### Extracted data entries

#####

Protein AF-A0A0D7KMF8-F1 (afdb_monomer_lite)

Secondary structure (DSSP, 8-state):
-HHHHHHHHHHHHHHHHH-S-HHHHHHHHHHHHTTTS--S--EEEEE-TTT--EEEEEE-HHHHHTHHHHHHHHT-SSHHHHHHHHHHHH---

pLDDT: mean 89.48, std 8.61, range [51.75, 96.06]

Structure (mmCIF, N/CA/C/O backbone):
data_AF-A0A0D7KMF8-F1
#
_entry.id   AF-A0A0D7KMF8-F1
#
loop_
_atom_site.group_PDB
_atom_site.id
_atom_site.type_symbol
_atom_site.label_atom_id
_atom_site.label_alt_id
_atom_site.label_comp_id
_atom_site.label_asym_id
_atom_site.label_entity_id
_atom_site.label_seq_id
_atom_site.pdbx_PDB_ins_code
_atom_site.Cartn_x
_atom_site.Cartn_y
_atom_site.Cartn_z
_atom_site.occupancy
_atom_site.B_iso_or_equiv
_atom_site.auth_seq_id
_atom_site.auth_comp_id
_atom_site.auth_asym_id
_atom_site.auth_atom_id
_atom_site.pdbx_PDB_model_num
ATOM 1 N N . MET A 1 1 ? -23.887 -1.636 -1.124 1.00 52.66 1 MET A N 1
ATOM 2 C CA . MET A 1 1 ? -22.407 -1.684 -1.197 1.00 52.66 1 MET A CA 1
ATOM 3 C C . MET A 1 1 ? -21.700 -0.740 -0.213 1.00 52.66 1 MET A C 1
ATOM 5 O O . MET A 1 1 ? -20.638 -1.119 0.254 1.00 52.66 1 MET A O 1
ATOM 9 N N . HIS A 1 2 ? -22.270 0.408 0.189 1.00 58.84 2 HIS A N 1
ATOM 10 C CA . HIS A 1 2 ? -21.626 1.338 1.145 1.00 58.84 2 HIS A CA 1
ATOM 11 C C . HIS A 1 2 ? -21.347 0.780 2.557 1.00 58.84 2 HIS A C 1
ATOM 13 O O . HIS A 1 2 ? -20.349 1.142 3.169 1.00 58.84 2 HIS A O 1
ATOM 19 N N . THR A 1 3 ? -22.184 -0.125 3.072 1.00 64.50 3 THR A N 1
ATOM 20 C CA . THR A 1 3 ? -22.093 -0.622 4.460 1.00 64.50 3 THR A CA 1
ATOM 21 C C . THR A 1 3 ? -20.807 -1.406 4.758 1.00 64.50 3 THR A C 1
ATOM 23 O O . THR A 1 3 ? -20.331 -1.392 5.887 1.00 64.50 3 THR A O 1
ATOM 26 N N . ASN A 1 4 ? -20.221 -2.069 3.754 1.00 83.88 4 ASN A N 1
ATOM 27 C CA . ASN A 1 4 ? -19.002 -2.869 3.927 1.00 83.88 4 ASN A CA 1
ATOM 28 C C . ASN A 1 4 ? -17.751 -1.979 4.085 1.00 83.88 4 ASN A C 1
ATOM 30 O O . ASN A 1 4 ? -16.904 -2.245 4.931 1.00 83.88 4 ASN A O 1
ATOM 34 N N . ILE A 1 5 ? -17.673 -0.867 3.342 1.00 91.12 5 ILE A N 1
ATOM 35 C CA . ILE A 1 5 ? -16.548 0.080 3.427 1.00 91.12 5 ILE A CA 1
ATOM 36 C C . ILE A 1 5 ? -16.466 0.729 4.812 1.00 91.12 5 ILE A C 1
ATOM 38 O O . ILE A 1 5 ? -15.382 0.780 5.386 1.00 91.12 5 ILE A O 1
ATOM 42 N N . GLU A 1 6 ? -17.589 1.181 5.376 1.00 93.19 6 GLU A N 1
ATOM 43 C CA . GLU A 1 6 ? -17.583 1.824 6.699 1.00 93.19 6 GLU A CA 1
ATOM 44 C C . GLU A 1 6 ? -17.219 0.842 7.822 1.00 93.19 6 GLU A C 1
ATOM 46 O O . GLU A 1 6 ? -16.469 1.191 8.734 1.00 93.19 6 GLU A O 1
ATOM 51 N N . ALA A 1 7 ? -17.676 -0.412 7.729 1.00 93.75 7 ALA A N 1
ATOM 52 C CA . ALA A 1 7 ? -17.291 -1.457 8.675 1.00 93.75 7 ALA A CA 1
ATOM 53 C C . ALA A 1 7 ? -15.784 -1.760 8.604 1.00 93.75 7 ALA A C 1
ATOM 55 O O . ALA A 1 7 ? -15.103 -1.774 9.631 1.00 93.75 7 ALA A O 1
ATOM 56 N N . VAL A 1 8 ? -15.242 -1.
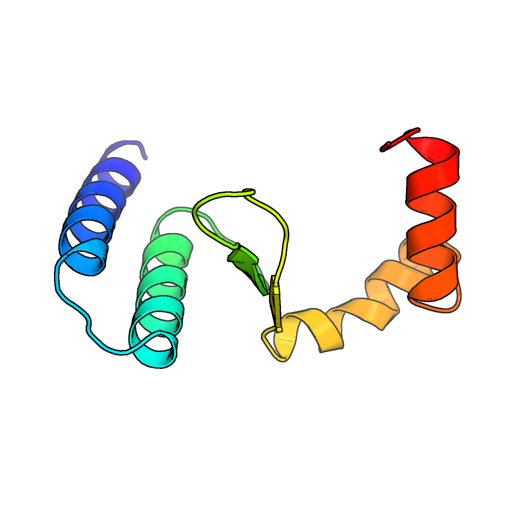929 7.392 1.00 96.00 8 VAL A N 1
ATOM 57 C CA . VAL A 1 8 ? -13.800 -2.128 7.184 1.00 96.00 8 VAL A CA 1
ATOM 58 C C . VAL A 1 8 ? -13.007 -0.925 7.691 1.00 96.00 8 VAL A C 1
ATOM 60 O O . VAL A 1 8 ? -12.016 -1.104 8.394 1.00 96.00 8 VAL A O 1
ATOM 63 N N . ARG A 1 9 ? -13.459 0.304 7.417 1.00 95.00 9 ARG A N 1
ATOM 64 C CA . ARG A 1 9 ? -12.824 1.532 7.912 1.00 95.00 9 ARG A CA 1
ATOM 65 C C . ARG A 1 9 ? -12.734 1.555 9.438 1.00 95.00 9 ARG A C 1
ATOM 67 O O . ARG A 1 9 ? -11.669 1.861 9.970 1.00 95.00 9 ARG A O 1
ATOM 74 N N . ALA A 1 10 ? -13.815 1.212 10.137 1.00 95.31 10 ALA A N 1
ATOM 75 C CA . ALA A 1 10 ? -13.823 1.155 11.597 1.00 95.31 10 ALA A CA 1
ATOM 76 C C . ALA A 1 10 ? -12.824 0.116 12.143 1.00 95.31 10 ALA A C 1
ATOM 78 O O . ALA A 1 10 ? -12.086 0.403 13.088 1.00 95.31 10 ALA A O 1
ATOM 79 N N . GLU A 1 11 ? -12.740 -1.068 11.525 1.00 95.62 11 GLU A N 1
ATOM 80 C CA . GLU A 1 11 ? -11.749 -2.086 11.901 1.00 95.62 11 GLU A CA 1
ATOM 81 C C . GLU A 1 11 ? -10.307 -1.628 11.649 1.00 95.62 11 GLU A C 1
ATOM 83 O O . GLU A 1 11 ? -9.426 -1.898 12.467 1.00 95.62 11 GLU A O 1
ATOM 88 N N . LEU A 1 12 ? -10.061 -0.905 10.553 1.00 95.12 12 LEU A N 1
ATOM 89 C CA . LEU A 1 12 ? -8.743 -0.358 10.231 1.00 95.12 12 LEU A CA 1
ATOM 90 C C . LEU A 1 12 ? -8.275 0.684 11.249 1.00 95.12 12 LEU A C 1
ATOM 92 O O . LEU A 1 12 ? -7.125 0.625 11.681 1.00 95.12 12 LEU A O 1
ATOM 96 N N . LEU A 1 13 ? -9.160 1.590 11.674 1.00 95.00 13 LEU A N 1
ATOM 97 C CA . LEU A 1 13 ? -8.843 2.580 12.709 1.00 95.00 13 LEU A CA 1
ATOM 98 C C . LEU A 1 13 ? -8.458 1.894 14.027 1.00 95.00 13 LEU A C 1
ATOM 100 O O . LEU A 1 13 ? -7.419 2.198 14.605 1.00 95.00 13 LEU A O 1
ATOM 104 N N . LYS A 1 14 ? -9.218 0.875 14.443 1.00 95.19 14 LYS A N 1
ATOM 105 C CA . LYS A 1 14 ? -8.889 0.073 15.631 1.00 95.19 14 LYS A CA 1
ATOM 106 C C . LYS A 1 14 ? -7.570 -0.700 15.480 1.00 95.19 14 LYS A C 1
ATOM 108 O O . LYS A 1 14 ? -6.827 -0.882 16.448 1.00 95.19 14 LYS A O 1
ATOM 113 N N . LEU A 1 15 ? -7.272 -1.200 14.281 1.00 95.25 15 LEU A N 1
ATOM 114 C CA . LEU A 1 15 ? -6.023 -1.909 14.001 1.00 95.25 15 LEU A CA 1
ATOM 115 C C . LEU A 1 15 ? -4.804 -0.977 14.111 1.00 95.25 15 LEU A C 1
ATOM 117 O O . LEU A 1 15 ? -3.763 -1.415 14.601 1.00 95.25 15 LEU A O 1
ATOM 121 N N . ALA A 1 16 ? -4.936 0.283 13.687 1.00 91.44 16 ALA A N 1
ATOM 122 C CA . ALA A 1 16 ? -3.861 1.275 13.741 1.00 91.44 16 ALA A CA 1
ATOM 123 C C . ALA A 1 16 ? -3.397 1.578 15.178 1.00 91.44 16 ALA A C 1
ATOM 125 
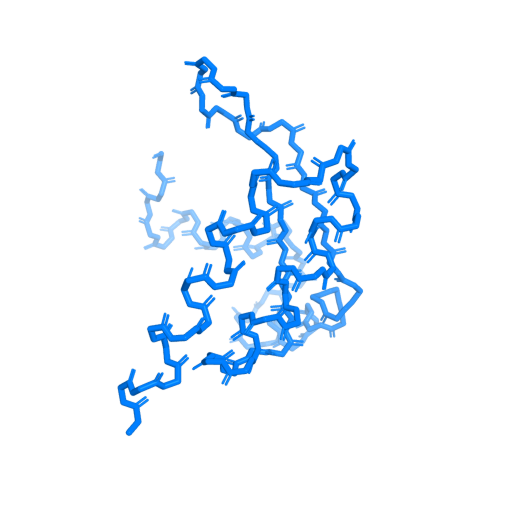O O . ALA A 1 16 ? -2.215 1.822 15.397 1.00 91.44 16 ALA A O 1
ATOM 126 N N . GLU A 1 17 ? -4.295 1.492 16.160 1.00 91.62 17 GLU A N 1
ATOM 127 C CA . GLU A 1 17 ? -4.003 1.803 17.567 1.00 91.62 17 GLU A CA 1
ATOM 128 C C . GLU A 1 17 ? -3.457 0.613 18.378 1.00 91.62 17 GLU A C 1
ATOM 130 O O . GLU A 1 17 ? -2.976 0.790 19.494 1.00 91.62 17 GLU A O 1
ATOM 135 N N . SER A 1 18 ? -3.552 -0.620 17.866 1.00 87.38 18 SER A N 1
ATOM 136 C CA . SER A 1 18 ? -3.446 -1.833 18.700 1.00 87.38 18 SER A CA 1
ATOM 137 C C . SER A 1 18 ? -2.221 -2.714 18.450 1.00 87.38 18 SER A C 1
ATOM 139 O O . SER A 1 18 ? -2.055 -3.730 19.130 1.00 87.38 18 SER A O 1
ATOM 141 N N . THR A 1 19 ? -1.360 -2.387 17.485 1.00 80.31 19 THR A N 1
ATOM 142 C CA . THR A 1 19 ? -0.264 -3.277 17.072 1.00 80.31 19 THR A CA 1
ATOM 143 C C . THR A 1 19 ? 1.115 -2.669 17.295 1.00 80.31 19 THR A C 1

#####

### YOUR ASSIGNMENT
Leaving each picture behind, please give again exactly the lines above from the one with "ATOM 113 N N" through the one with "ATOM 126 N N", both included, and no others.

### YOUR RESPONSE
ATOM 113 N N . LEU A 1 15 ? -7.272 -1.200 14.281 1.00 95.25 15 LEU A N 1
ATOM 114 C CA . LEU A 1 15 ? -6.023 -1.909 14.001 1.00 95.25 15 LEU A CA 1
ATOM 115 C C . LEU A 1 15 ? -4.804 -0.977 14.111 1.00 95.25 15 LEU A C 1
ATOM 117 O O . LEU A 1 15 ? -3.763 -1.415 14.601 1.00 95.25 15 LEU A O 1
ATOM 121 N N . ALA A 1 16 ? -4.936 0.283 13.687 1.00 91.44 16 ALA A N 1
ATOM 122 C CA . ALA A 1 16 ? -3.861 1.275 13.741 1.00 91.44 16 ALA A CA 1
ATOM 123 C C . ALA A 1 16 ? -3.397 1.578 15.178 1.00 91.44 16 ALA A C 1
ATOM 125 
O O . ALA A 1 16 ? -2.215 1.822 15.397 1.00 91.44 16 ALA A O 1
ATOM 126 N N . GLU A 1 17 ? -4.295 1.492 16.160 1.00 91.62 17 GLU A N 1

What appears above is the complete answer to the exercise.